● Task objective
The result should be an exact copy of the entries below, free of pictures.

##### Available data

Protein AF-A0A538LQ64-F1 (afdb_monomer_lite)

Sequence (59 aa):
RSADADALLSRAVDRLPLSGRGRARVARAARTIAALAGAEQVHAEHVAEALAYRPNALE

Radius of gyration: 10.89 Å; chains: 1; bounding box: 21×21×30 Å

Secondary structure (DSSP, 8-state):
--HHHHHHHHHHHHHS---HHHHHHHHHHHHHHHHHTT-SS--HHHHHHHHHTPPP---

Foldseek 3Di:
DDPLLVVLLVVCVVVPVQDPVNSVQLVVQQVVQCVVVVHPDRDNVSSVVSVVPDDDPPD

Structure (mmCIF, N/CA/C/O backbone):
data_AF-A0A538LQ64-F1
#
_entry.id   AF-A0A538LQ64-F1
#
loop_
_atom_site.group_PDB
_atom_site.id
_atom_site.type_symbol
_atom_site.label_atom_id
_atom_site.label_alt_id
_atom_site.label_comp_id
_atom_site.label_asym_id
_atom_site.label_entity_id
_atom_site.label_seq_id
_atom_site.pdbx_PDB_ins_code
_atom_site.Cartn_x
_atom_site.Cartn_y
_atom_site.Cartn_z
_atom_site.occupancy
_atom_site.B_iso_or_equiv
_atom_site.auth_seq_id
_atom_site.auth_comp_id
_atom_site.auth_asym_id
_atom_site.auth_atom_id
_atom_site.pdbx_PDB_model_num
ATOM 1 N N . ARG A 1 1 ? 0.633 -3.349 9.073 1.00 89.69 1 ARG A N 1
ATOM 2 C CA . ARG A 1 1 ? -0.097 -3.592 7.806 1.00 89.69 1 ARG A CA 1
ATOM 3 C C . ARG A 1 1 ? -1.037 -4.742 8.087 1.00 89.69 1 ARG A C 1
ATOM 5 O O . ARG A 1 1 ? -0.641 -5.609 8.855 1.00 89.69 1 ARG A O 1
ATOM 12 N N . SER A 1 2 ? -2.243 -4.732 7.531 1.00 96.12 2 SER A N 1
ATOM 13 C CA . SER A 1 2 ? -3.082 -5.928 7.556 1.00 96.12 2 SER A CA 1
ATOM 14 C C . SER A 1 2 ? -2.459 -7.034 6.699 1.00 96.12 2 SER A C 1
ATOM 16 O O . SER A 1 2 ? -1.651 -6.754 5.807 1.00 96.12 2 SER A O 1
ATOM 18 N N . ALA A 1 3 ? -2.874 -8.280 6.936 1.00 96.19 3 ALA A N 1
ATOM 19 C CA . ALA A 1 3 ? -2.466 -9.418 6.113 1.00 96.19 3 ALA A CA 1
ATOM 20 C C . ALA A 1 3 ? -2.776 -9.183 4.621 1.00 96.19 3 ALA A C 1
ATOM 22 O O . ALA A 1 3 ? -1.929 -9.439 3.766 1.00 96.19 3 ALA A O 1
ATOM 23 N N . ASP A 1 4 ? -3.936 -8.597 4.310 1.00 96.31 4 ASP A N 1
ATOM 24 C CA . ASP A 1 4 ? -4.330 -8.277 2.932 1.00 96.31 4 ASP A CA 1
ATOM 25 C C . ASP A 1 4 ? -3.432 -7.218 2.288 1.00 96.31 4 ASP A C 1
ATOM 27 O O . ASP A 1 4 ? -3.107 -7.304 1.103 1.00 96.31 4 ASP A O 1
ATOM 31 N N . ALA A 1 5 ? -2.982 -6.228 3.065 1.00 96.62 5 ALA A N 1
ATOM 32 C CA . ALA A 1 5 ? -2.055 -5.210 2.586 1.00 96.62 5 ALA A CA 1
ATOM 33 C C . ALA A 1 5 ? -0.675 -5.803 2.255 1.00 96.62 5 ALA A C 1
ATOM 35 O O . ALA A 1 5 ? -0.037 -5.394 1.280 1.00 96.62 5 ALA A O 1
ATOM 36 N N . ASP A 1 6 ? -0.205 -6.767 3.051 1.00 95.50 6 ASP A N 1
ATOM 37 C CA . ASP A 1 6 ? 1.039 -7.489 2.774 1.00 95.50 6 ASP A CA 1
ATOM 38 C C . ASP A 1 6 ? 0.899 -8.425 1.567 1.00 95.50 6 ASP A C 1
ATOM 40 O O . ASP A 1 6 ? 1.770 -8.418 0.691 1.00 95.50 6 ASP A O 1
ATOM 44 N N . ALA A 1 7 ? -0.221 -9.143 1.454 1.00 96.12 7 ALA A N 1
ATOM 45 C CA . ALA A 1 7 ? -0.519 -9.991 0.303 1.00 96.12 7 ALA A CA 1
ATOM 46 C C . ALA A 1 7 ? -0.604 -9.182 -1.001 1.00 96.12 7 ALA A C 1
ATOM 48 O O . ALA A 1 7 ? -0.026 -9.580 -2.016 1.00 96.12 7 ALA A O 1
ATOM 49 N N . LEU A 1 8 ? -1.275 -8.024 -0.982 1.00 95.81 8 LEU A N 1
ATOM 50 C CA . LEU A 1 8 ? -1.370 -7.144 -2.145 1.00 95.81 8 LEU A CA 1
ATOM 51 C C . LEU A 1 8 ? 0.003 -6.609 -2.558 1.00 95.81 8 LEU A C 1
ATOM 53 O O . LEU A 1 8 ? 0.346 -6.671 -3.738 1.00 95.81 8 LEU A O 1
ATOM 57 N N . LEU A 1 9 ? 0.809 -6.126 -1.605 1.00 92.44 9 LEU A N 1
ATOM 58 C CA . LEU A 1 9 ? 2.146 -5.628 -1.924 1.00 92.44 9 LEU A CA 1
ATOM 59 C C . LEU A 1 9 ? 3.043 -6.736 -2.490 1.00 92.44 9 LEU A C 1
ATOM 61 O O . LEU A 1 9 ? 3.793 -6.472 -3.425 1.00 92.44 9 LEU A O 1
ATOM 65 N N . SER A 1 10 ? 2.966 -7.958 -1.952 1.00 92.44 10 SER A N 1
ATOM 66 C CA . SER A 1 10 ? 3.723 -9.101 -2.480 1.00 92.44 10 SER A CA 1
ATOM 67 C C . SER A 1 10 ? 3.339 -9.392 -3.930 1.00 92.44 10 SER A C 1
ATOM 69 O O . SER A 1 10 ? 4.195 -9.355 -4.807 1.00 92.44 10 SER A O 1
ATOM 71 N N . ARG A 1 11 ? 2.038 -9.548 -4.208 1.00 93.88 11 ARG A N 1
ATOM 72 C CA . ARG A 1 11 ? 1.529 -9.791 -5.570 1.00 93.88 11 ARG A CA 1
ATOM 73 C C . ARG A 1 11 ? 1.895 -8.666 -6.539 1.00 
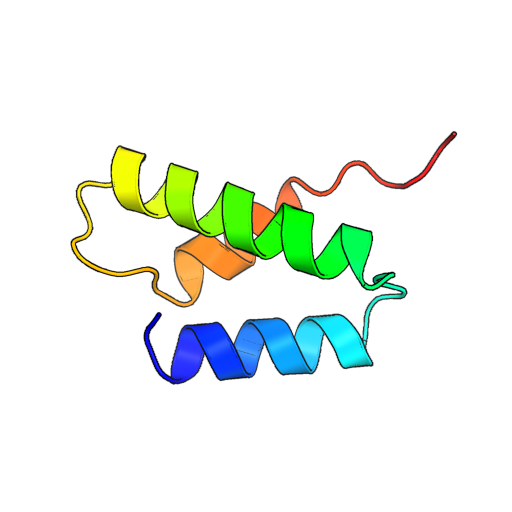93.88 11 ARG A C 1
ATOM 75 O O . ARG A 1 11 ? 2.134 -8.914 -7.717 1.00 93.88 11 ARG A O 1
ATOM 82 N N . ALA A 1 12 ? 1.915 -7.424 -6.059 1.00 91.31 12 ALA A N 1
ATOM 83 C CA . ALA A 1 12 ? 2.321 -6.276 -6.858 1.00 91.31 12 ALA A CA 1
ATOM 84 C C . ALA A 1 12 ? 3.813 -6.322 -7.213 1.00 91.31 12 ALA A C 1
ATOM 86 O O . ALA A 1 12 ? 4.163 -5.963 -8.330 1.00 91.31 12 ALA A O 1
ATOM 87 N N . VAL A 1 13 ? 4.681 -6.782 -6.307 1.00 88.56 13 VAL A N 1
ATOM 88 C CA . VAL A 1 13 ? 6.115 -6.988 -6.584 1.00 88.56 13 VAL A CA 1
ATOM 89 C C . VAL A 1 13 ? 6.338 -8.102 -7.605 1.00 88.56 13 VAL A C 1
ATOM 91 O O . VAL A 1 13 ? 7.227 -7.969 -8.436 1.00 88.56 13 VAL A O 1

##########

● Task response
Protein AF-A0A538LQ64-F1 (afdb_monomer_lite)

Sequence (59 aa):
RSADADALLSRAVDRLPLSGRGRARVARAARTIAALAGAEQVHAEHVAEALAYRPNALE

Radius of gyration: 10.89 Å; chains: 1; bounding box: 21×21×30 Å

Secondary structure (DSSP, 8-state):
--HHHHHHHHHHHHHS---HHHHHHHHHHHHHHHHHTT-SS--HHHHHHHHHTPPP---

Foldseek 3Di:
DDPLLVVLLVVCVVVPVQDPVNSVQLVVQQVVQCVVVVHPDRDNVSSVVSVVPDDDPPD

Structure (mmCIF, N/CA/C/O backbone):
data_AF-A0A538LQ64-F1
#
_entry.id   AF-A0A538LQ64-F1
#
loop_
_atom_site.group_PDB
_atom_site.id
_atom_site.type_symbol
_atom_site.label_atom_id
_atom_site.label_alt_id
_atom_site.label_comp_id
_atom_site.label_asym_id
_atom_site.label_entity_id
_atom_site.label_seq_id
_atom_site.pdbx_PDB_ins_code
_atom_site.Cartn_x
_atom_site.Cartn_y
_atom_site.Cartn_z
_atom_site.occupancy
_atom_site.B_iso_or_equiv
_atom_site.auth_seq_id
_atom_site.auth_comp_id
_atom_site.auth_asym_id
_atom_site.auth_atom_id
_atom_site.pdbx_PDB_model_num
ATOM 1 N N . ARG A 1 1 ? 0.633 -3.349 9.073 1.00 89.69 1 ARG A N 1
ATOM 2 C CA . ARG A 1 1 ? -0.097 -3.592 7.806 1.00 89.69 1 ARG A CA 1
ATOM 3 C C . ARG A 1 1 ? -1.037 -4.742 8.087 1.00 89.69 1 ARG A C 1
ATOM 5 O O . ARG A 1 1 ? -0.641 -5.609 8.855 1.00 89.69 1 ARG A O 1
ATOM 12 N N . SER A 1 2 ? -2.243 -4.732 7.531 1.00 96.12 2 SER A N 1
ATOM 13 C CA . SER A 1 2 ? -3.082 -5.928 7.556 1.00 96.12 2 SER A CA 1
ATOM 14 C C . SER A 1 2 ? -2.459 -7.034 6.699 1.00 96.12 2 SER A C 1
ATOM 16 O O . SER A 1 2 ? -1.651 -6.754 5.807 1.00 96.12 2 SER A O 1
ATOM 18 N N . ALA A 1 3 ? -2.874 -8.280 6.936 1.00 96.19 3 ALA A N 1
ATOM 19 C CA . ALA A 1 3 ? -2.466 -9.418 6.113 1.00 96.19 3 ALA A CA 1
ATOM 20 C C . ALA A 1 3 ? -2.776 -9.183 4.621 1.00 96.19 3 ALA A C 1
ATOM 22 O O . ALA A 1 3 ? -1.929 -9.439 3.766 1.00 96.19 3 ALA A O 1
ATOM 23 N N . ASP A 1 4 ? -3.936 -8.597 4.310 1.00 96.31 4 ASP A N 1
ATOM 24 C CA . ASP A 1 4 ? -4.330 -8.277 2.932 1.00 96.31 4 ASP A CA 1
ATOM 25 C C . ASP A 1 4 ? -3.432 -7.218 2.288 1.00 96.31 4 ASP A C 1
ATOM 27 O O . ASP A 1 4 ? -3.107 -7.304 1.103 1.00 96.31 4 ASP A O 1
ATOM 31 N N . ALA A 1 5 ? -2.982 -6.228 3.065 1.00 96.62 5 ALA A N 1
ATOM 32 C CA . ALA A 1 5 ? -2.055 -5.210 2.586 1.00 96.62 5 ALA A CA 1
ATOM 33 C C . ALA A 1 5 ? -0.675 -5.803 2.255 1.00 96.62 5 ALA A C 1
ATOM 35 O O . ALA A 1 5 ? -0.037 -5.394 1.280 1.00 96.62 5 ALA A O 1
ATOM 36 N N . ASP A 1 6 ? -0.205 -6.767 3.051 1.00 95.50 6 ASP A N 1
ATOM 37 C CA . ASP A 1 6 ? 1.039 -7.489 2.774 1.00 95.50 6 ASP A CA 1
ATOM 38 C C . ASP A 1 6 ? 0.899 -8.425 1.567 1.00 95.50 6 ASP A C 1
ATOM 40 O O . ASP A 1 6 ? 1.770 -8.418 0.691 1.00 95.50 6 ASP A O 1
ATOM 44 N N . ALA A 1 7 ? -0.221 -9.143 1.454 1.00 96.12 7 ALA A N 1
ATOM 45 C CA . ALA A 1 7 ? -0.519 -9.991 0.303 1.00 96.12 7 ALA A CA 1
ATOM 46 C C . ALA A 1 7 ? -0.604 -9.182 -1.001 1.00 96.12 7 ALA A C 1
ATOM 48 O O . ALA A 1 7 ? -0.026 -9.580 -2.016 1.00 96.12 7 ALA A O 1
ATOM 49 N N . LEU A 1 8 ? -1.275 -8.024 -0.982 1.00 95.81 8 LEU A N 1
ATOM 50 C CA . LEU A 1 8 ? -1.370 -7.144 -2.145 1.00 95.81 8 LEU A CA 1
ATOM 51 C C . LEU A 1 8 ? 0.003 -6.609 -2.558 1.00 95.81 8 LEU A C 1
ATOM 53 O O . LEU A 1 8 ? 0.346 -6.671 -3.738 1.00 95.81 8 LEU A O 1
ATOM 57 N N . LEU A 1 9 ? 0.809 -6.126 -1.605 1.00 92.44 9 LEU A N 1
ATOM 58 C CA . LEU A 1 9 ? 2.146 -5.628 -1.924 1.00 92.44 9 LEU A CA 1
ATOM 59 C C . LEU A 1 9 ? 3.043 -6.736 -2.490 1.00 92.44 9 LEU A C 1
ATOM 61 O O . LEU A 1 9 ? 3.793 -6.472 -3.425 1.00 92.44 9 LEU A O 1
ATOM 65 N N . SER A 1 10 ? 2.966 -7.958 -1.952 1.00 92.44 10 SER A N 1
ATOM 66 C CA . SER A 1 10 ? 3.723 -9.101 -2.480 1.00 92.44 10 SER A CA 1
ATOM 67 C C . SER A 1 10 ? 3.339 -9.392 -3.930 1.00 92.44 10 SER A C 1
ATOM 69 O O . SER A 1 10 ? 4.195 -9.355 -4.807 1.00 92.44 10 SER A O 1
ATOM 71 N N . ARG A 1 11 ? 2.038 -9.548 -4.208 1.00 93.88 11 ARG A N 1
ATOM 72 C CA . ARG A 1 11 ? 1.529 -9.791 -5.570 1.00 93.88 11 ARG A CA 1
ATOM 73 C C . ARG A 1 11 ? 1.895 -8.666 -6.539 1.00 
93.88 11 ARG A C 1
ATOM 75 O O . ARG A 1 11 ? 2.134 -8.914 -7.717 1.00 93.88 11 ARG A O 1
ATOM 82 N N . ALA A 1 12 ? 1.915 -7.424 -6.059 1.00 91.31 12 ALA A N 1
ATOM 83 C CA . ALA A 1 12 ? 2.321 -6.276 -6.858 1.00 91.31 12 ALA A CA 1
ATOM 84 C C . ALA A 1 12 ? 3.813 -6.322 -7.213 1.00 91.31 12 ALA A C 1
ATOM 86 O O . ALA A 1 12 ? 4.163 -5.963 -8.330 1.00 91.31 12 ALA A O 1
ATOM 87 N N . VAL A 1 13 ? 4.681 -6.782 -6.307 1.00 88.56 13 VAL A N 1
ATOM 88 C CA . VAL A 1 13 ? 6.115 -6.988 -6.584 1.00 88.56 13 VAL A CA 1
ATOM 89 C C . VAL A 1 13 ? 6.338 -8.102 -7.605 1.00 88.56 13 VAL A C 1
ATOM 91 O O . VAL A 1 13 ? 7.227 -7.969 -8.436 1.00 88.56 13 VAL A O 1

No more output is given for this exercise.